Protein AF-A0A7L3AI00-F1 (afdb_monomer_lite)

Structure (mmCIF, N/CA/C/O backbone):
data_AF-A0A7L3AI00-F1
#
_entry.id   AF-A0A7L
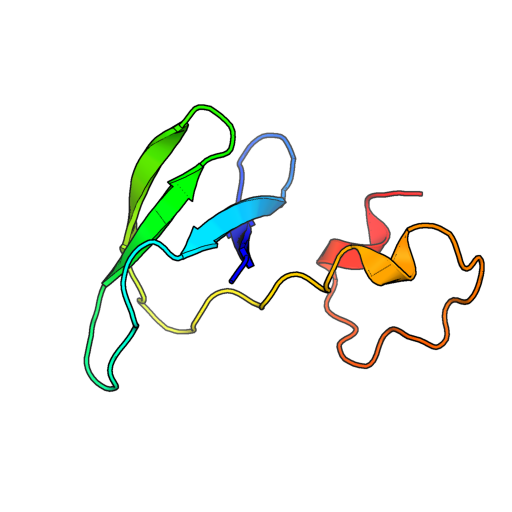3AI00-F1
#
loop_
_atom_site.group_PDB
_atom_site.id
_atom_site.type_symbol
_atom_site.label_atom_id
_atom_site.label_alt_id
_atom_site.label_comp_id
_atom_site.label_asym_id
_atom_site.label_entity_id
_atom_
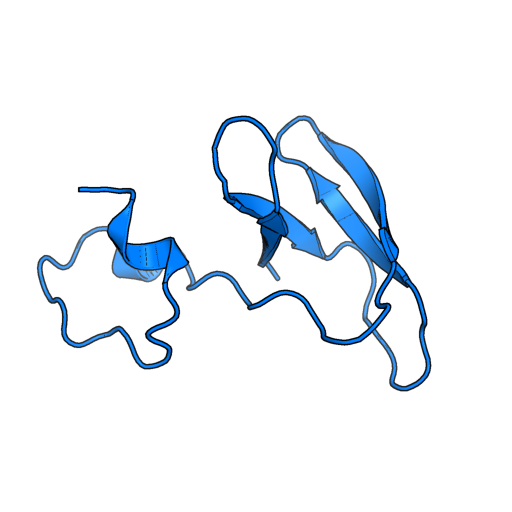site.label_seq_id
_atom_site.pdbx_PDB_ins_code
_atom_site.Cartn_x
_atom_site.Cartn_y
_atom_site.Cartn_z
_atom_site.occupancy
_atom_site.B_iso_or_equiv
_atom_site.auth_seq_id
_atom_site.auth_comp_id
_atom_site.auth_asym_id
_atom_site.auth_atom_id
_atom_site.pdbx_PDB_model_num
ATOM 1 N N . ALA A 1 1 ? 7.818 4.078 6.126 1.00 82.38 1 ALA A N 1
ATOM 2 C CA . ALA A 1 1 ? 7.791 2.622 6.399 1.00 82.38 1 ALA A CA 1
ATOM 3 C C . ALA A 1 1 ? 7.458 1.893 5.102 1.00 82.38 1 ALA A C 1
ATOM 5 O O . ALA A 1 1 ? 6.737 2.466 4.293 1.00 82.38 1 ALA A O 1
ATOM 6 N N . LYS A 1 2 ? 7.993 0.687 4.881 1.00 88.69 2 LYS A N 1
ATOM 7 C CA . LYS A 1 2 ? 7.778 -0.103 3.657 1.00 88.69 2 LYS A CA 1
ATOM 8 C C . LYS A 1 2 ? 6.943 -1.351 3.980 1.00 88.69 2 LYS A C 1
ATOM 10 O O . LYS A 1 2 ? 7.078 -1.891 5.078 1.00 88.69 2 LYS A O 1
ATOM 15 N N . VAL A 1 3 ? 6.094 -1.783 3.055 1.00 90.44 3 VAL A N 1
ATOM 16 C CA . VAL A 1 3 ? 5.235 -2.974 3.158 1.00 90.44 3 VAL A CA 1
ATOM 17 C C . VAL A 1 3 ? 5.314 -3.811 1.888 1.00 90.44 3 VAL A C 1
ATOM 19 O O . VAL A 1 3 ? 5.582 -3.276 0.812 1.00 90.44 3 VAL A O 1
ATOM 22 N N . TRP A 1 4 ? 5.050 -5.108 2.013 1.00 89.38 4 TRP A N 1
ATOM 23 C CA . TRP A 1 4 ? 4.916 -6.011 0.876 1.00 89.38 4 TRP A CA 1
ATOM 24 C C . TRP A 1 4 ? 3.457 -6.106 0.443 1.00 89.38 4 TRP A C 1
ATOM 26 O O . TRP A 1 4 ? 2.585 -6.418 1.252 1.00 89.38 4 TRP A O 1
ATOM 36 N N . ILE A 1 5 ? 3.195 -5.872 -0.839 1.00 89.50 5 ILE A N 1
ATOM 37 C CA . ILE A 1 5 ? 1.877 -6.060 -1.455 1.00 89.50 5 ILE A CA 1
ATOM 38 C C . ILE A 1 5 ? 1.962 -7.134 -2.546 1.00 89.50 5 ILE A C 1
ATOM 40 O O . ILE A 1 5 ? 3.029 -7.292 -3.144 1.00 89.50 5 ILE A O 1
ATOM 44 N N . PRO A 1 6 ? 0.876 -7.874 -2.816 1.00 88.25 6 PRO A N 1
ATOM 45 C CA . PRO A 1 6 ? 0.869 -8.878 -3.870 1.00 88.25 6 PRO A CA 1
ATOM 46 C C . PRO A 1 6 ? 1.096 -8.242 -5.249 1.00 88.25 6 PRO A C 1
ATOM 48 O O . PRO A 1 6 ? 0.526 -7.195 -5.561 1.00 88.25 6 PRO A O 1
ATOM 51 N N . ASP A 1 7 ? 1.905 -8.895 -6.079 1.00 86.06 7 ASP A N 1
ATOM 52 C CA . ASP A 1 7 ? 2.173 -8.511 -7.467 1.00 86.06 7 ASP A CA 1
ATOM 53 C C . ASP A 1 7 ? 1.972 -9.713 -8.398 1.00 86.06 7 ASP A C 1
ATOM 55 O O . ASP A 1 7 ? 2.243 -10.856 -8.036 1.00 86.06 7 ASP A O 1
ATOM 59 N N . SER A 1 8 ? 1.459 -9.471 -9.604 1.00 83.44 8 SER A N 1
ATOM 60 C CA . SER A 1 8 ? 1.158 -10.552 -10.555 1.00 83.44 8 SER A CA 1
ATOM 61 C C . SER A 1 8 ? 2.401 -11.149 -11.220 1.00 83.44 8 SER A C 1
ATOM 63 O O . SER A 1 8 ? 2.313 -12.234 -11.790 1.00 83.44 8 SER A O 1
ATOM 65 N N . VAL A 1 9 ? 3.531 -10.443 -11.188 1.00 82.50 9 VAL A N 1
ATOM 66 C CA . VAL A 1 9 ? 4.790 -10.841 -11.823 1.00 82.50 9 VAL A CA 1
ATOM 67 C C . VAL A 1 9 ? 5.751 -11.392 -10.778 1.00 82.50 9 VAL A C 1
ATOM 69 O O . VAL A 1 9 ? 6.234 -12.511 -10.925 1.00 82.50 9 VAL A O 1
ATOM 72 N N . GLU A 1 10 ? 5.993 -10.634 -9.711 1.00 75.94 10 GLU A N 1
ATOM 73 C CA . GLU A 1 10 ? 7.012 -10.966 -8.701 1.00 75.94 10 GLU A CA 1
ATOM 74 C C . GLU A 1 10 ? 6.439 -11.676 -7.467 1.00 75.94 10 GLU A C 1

....................

Exercise requirements: From the listing above, return the lines starting at the one with "ATOM 44 N N" and ending at the one with "ATOM 52 C CA", both kept, exactly as they appear and nothing more.

Answer for the task:
ATOM 44 N N . PRO A 1 6 ? 0.876 -7.874 -2.816 1.00 88.25 6 PRO A N 1
ATOM 45 C CA . PRO A 1 6 ? 0.869 -8.878 -3.870 1.00 88.25 6 PRO A CA 1
ATOM 46 C C . PRO A 1 6 ? 1.096 -8.242 -5.249 1.00 88.25 6 PRO A C 1
ATOM 48 O O . PRO A 1 6 ? 0.526 -7.195 -5.561 1.00 88.25 6 PRO A O 1
ATOM 51 N N . ASP A 1 7 ? 1.905 -8.895 -6.079 1.00 86.06 7 ASP A N 1
ATOM 52 C CA . ASP A 1 7 ? 2.173 -8.511 -7.467 1.00 86.06 7 ASP A CA 1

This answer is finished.